The 10 plaintiffs are grouped into three different classes. In addition to representing themselves, the plaintiffs represent “similarly situated low-income Alaskans seeking preliminary and permanent injunctive relief and declaratory relief.”
There are nine plaintiffs listed in the Untimely Eligibility Class, which includes all Alaskans who applied for SNAP benefits for the first time or applied for recertification and did not receive eligibility determinations quickly enough in the last two years. Federal law requires applicants to receive their food stamps within 30 days.
“Under the federal provisions of the SNAP program, from the time you put in a new application to the time you actually get your benefits and you can walk into a store and use them, for it to meet the federal processing requirements would be a 30-day period,” Akhtar said.
There is just one plaintiff listed in the Right-To-File Class. This includes anyone who was prevented from filing an application the first time they contacted the agency in the last two years.
“When there are many, many people in Alaska, who are not able to go into an office physically, who are so far away from the Department of Health district offices, that they can’t actually get to a physical location. and the phone lines are so inaccessible, that they can’t reach a worker ... they are not able to file on the first day they contact the agency,” Akhtar said.
One of the plaintiffs from the Untimely Eligibility Class is also in the Language Access Class.
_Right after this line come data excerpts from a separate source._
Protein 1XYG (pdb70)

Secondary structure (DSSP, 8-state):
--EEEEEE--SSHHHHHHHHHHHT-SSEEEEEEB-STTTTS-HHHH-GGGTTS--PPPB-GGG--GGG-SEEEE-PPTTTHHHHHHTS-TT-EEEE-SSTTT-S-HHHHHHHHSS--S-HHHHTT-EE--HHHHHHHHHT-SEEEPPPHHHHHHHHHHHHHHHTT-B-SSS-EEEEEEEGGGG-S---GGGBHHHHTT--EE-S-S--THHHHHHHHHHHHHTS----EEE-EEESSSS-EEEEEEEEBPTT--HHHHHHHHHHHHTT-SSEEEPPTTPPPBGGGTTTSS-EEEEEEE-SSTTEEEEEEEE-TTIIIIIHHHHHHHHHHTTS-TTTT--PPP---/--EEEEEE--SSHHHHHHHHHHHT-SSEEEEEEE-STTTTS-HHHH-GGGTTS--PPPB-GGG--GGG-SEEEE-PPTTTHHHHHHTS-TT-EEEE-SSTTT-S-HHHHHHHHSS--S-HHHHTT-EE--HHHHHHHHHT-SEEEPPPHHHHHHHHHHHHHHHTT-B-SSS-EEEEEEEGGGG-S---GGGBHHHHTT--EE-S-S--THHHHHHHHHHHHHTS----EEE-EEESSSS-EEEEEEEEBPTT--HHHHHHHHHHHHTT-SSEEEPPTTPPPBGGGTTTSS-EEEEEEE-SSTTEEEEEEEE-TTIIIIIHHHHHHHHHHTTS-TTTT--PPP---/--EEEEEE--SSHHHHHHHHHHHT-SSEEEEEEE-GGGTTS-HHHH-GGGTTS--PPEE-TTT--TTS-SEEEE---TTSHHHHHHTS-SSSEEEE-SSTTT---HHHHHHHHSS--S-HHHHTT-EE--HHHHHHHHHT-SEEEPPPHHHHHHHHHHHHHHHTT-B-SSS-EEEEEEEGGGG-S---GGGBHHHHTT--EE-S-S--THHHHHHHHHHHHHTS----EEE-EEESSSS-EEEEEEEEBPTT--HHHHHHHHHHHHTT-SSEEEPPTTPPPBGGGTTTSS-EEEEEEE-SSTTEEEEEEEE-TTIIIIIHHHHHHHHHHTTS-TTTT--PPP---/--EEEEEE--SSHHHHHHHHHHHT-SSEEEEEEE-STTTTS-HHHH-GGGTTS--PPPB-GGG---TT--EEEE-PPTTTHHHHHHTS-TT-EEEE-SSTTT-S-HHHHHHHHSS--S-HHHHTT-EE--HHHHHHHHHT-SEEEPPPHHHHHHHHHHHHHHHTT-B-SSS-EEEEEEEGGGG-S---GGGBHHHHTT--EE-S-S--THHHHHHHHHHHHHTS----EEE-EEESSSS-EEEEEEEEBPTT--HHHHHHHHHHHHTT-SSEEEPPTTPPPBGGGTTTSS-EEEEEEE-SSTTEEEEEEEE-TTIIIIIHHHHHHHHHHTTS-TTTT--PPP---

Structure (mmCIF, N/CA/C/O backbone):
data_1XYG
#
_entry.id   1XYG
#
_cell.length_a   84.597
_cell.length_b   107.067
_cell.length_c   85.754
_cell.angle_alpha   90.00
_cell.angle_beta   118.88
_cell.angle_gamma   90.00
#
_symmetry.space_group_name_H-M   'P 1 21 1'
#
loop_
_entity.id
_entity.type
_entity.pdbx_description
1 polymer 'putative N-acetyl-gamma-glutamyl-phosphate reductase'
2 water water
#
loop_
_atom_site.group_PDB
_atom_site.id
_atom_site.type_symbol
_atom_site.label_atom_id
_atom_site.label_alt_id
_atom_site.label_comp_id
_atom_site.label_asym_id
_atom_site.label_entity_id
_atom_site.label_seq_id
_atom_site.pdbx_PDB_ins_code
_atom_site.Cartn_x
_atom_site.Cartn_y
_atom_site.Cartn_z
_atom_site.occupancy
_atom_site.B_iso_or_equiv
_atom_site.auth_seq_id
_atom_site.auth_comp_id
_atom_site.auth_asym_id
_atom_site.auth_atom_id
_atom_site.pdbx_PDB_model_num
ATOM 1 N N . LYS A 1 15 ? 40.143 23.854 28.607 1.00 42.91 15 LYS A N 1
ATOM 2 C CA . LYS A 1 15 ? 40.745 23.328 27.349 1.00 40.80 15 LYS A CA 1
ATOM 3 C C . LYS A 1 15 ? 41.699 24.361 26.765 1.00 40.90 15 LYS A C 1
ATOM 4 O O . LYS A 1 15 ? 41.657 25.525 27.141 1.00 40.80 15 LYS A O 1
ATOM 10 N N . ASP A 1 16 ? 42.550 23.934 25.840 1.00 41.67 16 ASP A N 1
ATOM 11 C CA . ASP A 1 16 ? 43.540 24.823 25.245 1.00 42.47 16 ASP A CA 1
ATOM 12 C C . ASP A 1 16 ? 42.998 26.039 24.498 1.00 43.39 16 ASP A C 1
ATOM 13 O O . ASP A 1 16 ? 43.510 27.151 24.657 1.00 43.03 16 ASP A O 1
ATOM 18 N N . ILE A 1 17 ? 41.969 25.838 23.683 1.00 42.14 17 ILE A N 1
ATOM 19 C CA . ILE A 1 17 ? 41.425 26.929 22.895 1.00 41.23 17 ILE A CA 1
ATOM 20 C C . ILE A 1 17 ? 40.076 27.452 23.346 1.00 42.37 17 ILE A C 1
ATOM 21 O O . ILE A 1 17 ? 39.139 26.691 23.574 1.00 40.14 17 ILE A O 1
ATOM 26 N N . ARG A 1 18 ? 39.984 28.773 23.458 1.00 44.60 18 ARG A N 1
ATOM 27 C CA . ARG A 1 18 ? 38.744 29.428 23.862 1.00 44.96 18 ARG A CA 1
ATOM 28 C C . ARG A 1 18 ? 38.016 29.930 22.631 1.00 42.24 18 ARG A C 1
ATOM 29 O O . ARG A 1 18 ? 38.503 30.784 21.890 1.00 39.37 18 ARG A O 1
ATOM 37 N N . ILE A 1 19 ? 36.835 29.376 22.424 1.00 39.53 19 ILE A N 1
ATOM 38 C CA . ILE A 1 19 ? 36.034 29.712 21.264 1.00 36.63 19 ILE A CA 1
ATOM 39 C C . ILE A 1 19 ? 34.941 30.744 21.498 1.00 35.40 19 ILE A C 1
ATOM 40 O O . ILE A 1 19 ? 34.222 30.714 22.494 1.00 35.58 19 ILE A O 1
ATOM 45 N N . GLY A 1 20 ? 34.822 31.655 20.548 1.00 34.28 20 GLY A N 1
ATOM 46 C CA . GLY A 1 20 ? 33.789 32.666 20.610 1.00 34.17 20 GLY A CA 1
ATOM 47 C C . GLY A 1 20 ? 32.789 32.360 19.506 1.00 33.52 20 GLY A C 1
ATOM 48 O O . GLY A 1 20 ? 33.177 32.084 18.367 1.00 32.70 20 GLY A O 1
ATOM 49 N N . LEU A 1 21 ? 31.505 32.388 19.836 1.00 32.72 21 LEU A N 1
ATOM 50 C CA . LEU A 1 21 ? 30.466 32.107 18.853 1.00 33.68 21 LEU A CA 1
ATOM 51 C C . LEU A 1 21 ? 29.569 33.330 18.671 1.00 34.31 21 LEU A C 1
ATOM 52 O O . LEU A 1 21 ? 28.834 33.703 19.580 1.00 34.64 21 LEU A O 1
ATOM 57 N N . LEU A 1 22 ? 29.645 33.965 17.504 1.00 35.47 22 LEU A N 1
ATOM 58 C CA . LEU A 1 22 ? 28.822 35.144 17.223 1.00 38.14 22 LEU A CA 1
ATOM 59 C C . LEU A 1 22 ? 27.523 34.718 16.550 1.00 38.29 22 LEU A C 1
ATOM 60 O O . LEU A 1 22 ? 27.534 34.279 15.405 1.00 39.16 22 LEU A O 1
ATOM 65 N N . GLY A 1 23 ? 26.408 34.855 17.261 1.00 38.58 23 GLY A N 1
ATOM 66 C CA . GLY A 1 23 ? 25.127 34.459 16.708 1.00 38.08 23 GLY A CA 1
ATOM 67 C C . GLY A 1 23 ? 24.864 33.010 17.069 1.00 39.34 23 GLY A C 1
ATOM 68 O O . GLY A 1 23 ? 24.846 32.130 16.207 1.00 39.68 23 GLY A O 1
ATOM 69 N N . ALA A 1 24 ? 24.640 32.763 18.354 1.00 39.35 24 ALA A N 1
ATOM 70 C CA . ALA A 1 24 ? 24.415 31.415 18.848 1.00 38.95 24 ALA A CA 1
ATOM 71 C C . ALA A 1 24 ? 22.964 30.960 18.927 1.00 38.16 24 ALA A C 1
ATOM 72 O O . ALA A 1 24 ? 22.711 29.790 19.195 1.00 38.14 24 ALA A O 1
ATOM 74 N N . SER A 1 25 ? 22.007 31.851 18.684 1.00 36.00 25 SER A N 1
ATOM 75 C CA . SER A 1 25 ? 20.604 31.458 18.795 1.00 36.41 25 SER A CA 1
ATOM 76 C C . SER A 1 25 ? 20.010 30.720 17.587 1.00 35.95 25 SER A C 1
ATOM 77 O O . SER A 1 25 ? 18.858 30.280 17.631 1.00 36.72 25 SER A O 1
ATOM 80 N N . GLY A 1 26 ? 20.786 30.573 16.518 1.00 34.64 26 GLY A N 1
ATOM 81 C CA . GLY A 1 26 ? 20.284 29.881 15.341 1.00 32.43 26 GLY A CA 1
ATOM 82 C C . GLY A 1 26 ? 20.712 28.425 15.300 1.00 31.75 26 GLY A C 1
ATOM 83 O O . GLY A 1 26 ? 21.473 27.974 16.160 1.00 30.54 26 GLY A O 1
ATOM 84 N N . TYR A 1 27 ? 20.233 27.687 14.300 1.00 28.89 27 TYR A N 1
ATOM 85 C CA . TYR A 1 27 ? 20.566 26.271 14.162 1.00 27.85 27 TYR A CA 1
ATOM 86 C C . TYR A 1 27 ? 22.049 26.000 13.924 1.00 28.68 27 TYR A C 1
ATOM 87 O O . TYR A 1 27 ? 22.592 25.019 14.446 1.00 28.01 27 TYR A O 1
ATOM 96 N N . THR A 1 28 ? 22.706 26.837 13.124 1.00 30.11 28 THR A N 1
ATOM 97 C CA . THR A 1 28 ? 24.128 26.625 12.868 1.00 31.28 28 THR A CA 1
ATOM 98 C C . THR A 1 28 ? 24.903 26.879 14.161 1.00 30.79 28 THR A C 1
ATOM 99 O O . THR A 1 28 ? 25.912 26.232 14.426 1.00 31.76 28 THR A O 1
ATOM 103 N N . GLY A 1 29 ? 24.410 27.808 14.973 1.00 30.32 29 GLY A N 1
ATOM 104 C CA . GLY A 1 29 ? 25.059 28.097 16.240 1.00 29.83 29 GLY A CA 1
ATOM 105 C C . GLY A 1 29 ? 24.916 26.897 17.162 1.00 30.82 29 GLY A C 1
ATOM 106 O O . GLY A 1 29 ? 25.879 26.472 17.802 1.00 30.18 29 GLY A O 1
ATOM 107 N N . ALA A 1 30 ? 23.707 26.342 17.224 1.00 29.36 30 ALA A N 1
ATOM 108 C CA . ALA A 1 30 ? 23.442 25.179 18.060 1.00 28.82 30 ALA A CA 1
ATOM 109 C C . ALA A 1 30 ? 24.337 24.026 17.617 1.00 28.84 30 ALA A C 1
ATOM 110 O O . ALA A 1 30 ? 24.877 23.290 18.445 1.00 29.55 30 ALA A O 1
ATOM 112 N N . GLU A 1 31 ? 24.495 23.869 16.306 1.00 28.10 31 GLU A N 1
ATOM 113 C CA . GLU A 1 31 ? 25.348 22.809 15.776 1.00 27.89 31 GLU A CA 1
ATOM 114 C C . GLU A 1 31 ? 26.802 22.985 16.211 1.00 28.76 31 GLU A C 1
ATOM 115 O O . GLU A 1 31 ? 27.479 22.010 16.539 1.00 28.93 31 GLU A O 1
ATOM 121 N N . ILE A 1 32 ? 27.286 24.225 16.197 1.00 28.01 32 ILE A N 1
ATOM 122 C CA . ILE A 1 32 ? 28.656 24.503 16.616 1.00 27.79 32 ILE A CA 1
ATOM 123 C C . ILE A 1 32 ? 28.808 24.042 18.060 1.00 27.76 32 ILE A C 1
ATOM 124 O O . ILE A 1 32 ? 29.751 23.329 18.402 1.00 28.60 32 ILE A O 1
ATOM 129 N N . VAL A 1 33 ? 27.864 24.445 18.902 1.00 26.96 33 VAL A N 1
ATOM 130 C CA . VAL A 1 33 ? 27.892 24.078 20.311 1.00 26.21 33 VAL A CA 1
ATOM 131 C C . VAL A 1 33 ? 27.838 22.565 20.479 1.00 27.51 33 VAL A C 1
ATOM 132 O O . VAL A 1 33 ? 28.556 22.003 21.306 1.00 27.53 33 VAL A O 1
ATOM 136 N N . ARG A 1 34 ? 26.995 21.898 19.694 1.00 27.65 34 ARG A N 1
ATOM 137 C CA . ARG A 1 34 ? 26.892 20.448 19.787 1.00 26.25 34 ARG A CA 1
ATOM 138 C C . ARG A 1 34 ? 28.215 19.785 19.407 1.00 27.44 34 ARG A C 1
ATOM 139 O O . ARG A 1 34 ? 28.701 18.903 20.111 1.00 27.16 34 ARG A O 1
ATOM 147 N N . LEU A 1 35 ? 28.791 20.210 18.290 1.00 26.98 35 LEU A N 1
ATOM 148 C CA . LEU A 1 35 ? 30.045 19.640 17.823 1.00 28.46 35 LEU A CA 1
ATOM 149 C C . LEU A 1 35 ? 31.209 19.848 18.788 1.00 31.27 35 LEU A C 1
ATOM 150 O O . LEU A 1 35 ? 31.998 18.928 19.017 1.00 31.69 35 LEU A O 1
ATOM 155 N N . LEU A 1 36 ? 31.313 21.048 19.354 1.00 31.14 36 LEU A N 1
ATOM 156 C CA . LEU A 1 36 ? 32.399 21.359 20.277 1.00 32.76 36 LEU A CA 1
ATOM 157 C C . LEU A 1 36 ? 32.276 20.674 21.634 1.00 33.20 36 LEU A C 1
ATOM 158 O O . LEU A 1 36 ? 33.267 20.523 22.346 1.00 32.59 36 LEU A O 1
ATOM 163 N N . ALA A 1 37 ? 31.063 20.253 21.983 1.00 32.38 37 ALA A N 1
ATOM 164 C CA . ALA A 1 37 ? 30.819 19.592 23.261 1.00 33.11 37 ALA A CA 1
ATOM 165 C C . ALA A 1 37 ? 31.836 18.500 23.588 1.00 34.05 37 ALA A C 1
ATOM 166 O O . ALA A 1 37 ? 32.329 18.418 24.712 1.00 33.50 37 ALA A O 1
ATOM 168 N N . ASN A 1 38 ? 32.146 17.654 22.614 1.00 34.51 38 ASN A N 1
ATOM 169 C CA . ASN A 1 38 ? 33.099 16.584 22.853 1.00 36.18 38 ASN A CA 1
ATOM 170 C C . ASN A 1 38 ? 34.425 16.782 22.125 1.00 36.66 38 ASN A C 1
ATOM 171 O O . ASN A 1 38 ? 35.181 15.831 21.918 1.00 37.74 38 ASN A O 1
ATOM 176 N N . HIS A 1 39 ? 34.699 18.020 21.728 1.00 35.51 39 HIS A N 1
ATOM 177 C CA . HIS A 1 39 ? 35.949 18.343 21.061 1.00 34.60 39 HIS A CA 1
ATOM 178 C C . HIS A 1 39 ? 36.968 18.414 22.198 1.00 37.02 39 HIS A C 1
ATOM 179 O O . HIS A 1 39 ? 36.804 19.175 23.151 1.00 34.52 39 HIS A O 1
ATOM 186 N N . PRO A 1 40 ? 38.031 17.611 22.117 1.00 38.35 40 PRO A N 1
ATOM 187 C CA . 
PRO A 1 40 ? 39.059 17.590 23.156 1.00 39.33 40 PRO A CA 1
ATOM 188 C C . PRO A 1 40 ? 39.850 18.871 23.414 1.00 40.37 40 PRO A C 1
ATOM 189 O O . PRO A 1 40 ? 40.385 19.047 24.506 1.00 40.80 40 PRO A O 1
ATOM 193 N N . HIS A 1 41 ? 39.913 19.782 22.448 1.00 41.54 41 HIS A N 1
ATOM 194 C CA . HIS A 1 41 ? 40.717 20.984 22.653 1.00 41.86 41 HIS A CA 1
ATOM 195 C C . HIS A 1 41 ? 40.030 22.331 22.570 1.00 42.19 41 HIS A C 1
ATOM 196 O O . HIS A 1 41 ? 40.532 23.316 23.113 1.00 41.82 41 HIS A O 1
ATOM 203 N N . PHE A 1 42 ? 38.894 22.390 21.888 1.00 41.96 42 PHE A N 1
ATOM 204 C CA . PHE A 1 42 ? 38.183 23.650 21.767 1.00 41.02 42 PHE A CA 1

This includes all Alaskans who did not receive their application in their primary language as required by the SNAP Act in the last two years.
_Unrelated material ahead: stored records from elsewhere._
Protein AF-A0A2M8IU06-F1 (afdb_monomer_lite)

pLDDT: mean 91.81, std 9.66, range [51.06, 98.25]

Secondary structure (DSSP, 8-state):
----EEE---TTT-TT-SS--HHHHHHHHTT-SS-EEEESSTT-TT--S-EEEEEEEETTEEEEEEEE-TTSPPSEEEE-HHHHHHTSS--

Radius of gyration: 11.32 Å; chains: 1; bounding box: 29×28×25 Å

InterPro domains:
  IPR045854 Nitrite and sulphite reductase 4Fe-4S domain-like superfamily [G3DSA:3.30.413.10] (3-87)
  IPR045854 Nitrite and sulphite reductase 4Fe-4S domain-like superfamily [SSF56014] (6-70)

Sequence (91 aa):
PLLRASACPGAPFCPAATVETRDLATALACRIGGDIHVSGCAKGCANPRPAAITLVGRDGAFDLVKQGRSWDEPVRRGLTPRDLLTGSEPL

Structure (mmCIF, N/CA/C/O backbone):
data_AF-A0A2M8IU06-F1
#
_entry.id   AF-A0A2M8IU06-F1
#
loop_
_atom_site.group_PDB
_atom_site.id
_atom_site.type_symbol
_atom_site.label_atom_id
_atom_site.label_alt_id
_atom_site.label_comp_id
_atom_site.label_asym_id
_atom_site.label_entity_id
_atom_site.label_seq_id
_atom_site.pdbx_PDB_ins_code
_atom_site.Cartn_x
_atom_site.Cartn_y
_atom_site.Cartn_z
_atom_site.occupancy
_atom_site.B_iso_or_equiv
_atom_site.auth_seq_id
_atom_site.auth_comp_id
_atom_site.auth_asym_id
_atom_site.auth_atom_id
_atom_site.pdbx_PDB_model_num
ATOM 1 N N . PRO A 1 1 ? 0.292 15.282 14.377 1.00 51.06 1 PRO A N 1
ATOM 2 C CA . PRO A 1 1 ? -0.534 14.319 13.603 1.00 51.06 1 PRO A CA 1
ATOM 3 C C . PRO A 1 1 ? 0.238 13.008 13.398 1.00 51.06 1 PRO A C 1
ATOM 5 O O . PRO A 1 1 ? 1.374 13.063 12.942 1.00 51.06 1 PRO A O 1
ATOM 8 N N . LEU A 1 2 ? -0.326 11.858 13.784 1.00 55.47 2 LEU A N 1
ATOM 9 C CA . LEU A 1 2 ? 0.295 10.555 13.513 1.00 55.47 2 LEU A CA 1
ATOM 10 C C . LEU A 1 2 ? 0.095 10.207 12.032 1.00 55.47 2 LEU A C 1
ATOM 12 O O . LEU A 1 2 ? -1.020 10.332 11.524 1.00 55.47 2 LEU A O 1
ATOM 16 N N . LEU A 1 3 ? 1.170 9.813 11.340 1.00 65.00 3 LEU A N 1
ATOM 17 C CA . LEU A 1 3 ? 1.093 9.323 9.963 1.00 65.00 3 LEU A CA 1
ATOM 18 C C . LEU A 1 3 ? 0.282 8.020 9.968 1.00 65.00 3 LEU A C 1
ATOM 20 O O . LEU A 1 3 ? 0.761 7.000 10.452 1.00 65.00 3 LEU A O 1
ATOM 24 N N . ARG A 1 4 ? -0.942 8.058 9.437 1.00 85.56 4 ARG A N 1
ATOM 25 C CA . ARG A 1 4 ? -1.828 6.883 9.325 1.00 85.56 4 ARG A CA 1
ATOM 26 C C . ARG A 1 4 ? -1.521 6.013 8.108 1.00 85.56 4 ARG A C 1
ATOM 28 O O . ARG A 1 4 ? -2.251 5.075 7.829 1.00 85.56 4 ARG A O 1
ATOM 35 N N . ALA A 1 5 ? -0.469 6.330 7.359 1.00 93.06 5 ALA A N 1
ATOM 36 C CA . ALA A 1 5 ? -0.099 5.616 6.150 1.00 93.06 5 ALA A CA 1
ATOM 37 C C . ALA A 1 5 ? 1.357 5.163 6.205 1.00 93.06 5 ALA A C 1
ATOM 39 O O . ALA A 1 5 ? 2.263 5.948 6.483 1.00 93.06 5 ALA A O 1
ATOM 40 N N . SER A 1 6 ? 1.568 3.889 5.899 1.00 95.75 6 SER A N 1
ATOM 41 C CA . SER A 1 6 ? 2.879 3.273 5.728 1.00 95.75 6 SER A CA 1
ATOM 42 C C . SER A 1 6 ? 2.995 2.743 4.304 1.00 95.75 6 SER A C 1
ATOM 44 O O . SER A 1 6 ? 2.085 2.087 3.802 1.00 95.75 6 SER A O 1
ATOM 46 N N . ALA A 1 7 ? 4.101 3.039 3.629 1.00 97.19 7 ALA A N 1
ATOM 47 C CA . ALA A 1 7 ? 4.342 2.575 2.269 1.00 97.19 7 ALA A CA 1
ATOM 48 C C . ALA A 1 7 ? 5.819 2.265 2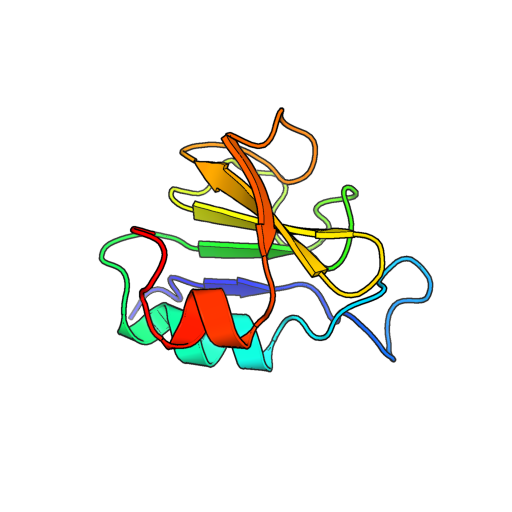.060 1.00 97.19 7 ALA A C 1
ATOM 50 O O . ALA A 1 7 ? 6.691 3.022 2.498 1.00 97.19 7 ALA A O 1
ATOM 51 N N . CYS A 1 8 ? 6.115 1.155 1.382 1.00 97.62 8 CYS A N 1
ATOM 52 C CA . CYS A 1 8 ? 7.486 0.879 0.949 1.00 97.62 8 CYS A CA 1
ATOM 53 C C . CYS A 1 8 ? 7.832 1.755 -0.269 1.00 97.62 8 CYS A C 1
ATOM 55 O O . CYS A 1 8 ? 6.960 2.483 -0.738 1.00 97.62 8 CYS A O 1
ATOM 57 N N . PRO A 1 9 ? 9.073 1.741 -0.788 1.00 97.38 9 PRO A N 1
ATOM 58 C CA . PRO A 1 9 ? 9.399 2.485 -2.004 1.00 97.38 9 PRO A CA 1
ATOM 59 C C . PRO A 1 9 ? 8.538 2.113 -3.219 1.00 97.38 9 PRO A C 1
ATOM 61 O O . PRO A 1 9 ? 8.245 2.999 -4.006 1.00 97.38 9 PRO A O 1
ATOM 64 N N . GLY A 1 10 ? 8.111 0.848 -3.336 1.00 97.44 10 GLY A N 1
ATOM 65 C CA . GLY A 1 10 ? 7.355 0.365 -4.497 1.00 97.44 10 GLY A CA 1
ATOM 66 C C . GLY A 1 10 ? 8.205 0.288 -5.766 1.00 97.44 10 GLY A C 1
ATOM 67 O O . GLY A 1 10 ? 9.431 0.416 -5.707 1.00 97.44 10 GLY A O 1
ATOM 68 N N . ALA A 1 11 ? 7.561 0.045 -6.905 1.00 96.06 11 ALA A N 1
ATOM 69 C CA . ALA A 1 11 ? 8.167 0.293 -8.209 1.00 96.06 11 ALA A CA 1
ATOM 70 C C . ALA A 1 11 ? 8.481 1.802 -8.367 1.00 96.06 11 ALA A C 1
ATOM 72 O O . ALA A 1 11 ? 8.018 2.601 -7.553 1.00 96.06 11 ALA A O 1
ATOM 73 N N . PRO A 1 12 ? 9.367 2.188 -9.302 1.00 95.50 12 PRO A N 1
ATOM 74 C CA . PRO A 1 12 ? 10.390 1.350 -9.934 1.00 95.50 12 PRO A CA 1
ATOM 75 C C . PRO A 1 12 ? 11.576 1.047 -8.992 1.00 95.50 12 PRO A C 1
ATOM 77 O O . PRO A 1 12 ? 12.521 0.362 -9.375 1.00 95.50 12 PRO A O 1
ATOM 80 N N . PHE A 1 13 ? 11.564 1.560 -7.758 1.00 96.81 13 PHE A N 1
ATOM 81 C CA . PHE A 1 13 ? 12.725 1.547 -6.858 1.00 96.81 13 PHE A CA 1
ATOM 82 C C . PHE A 1 13 ? 12.960 0.213 -6.137 1.00 96.81 13 PHE A C 1
ATOM 84 O O . PHE A 1 13 ? 14.043 -0.027 -5.604 1.00 96.81 13 PHE A O 1
ATOM 91 N N . CYS A 1 14 ? 11.956 -0.659 -6.088 1.00 97.25 14 CYS A N 1
ATOM 92 C CA . CYS A 1 14 ? 12.034 -1.984 -5.495 1.00 97.25 14 CYS A CA 1
ATOM 93 C C . CYS A 1 14 ? 11.822 -3.047 -6.584 1.00 97.25 14 CYS A C 1
ATOM 95 O O . CYS A 1 14 ? 10.705 -3.175 -7.079 1.00 97.25 14 CYS A O 1
ATOM 97 N N . PRO A 1 15 ? 12.825 -3.885 -6.904 1.00 96.12 15 PRO A N 1
ATOM 98 C CA . PRO A 1 15 ? 12.703 -4.896 -7.962 1.00 96.12 15 PRO A CA 1
ATOM 99 C C . PRO A 1 15 ? 11.735 -6.034 -7.610 1.00 96.12 15 PRO A C 1
ATOM 101 O O . PRO A 1 15 ? 11.347 -6.811 -8.471 1.00 96.12 15 PRO A O 1
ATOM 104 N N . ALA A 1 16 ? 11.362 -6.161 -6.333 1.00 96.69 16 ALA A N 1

According to the complaint, the complainants are seeking timely processing of applications, written notices of delays in processing applications and eligibility, appropriate interpretation services and the ability to apply on the first day of contact.
Alaska’s News Source reported on the backlog in social services in December. At the time, the Division of Public Assistance wrote that there were several reasons for the delay, including a high vacancy rate in DPA staffing and disruptions from a May 2021 cyberattack. When Alaska’s News Source spoke with DPA previously they said the problems stemmed from the effects of a state public health emergency declaration in July 2022.
Alaska’s News Source reached out to the Department of Health seeking comment on Saturday but did not immediately hear back from the agency.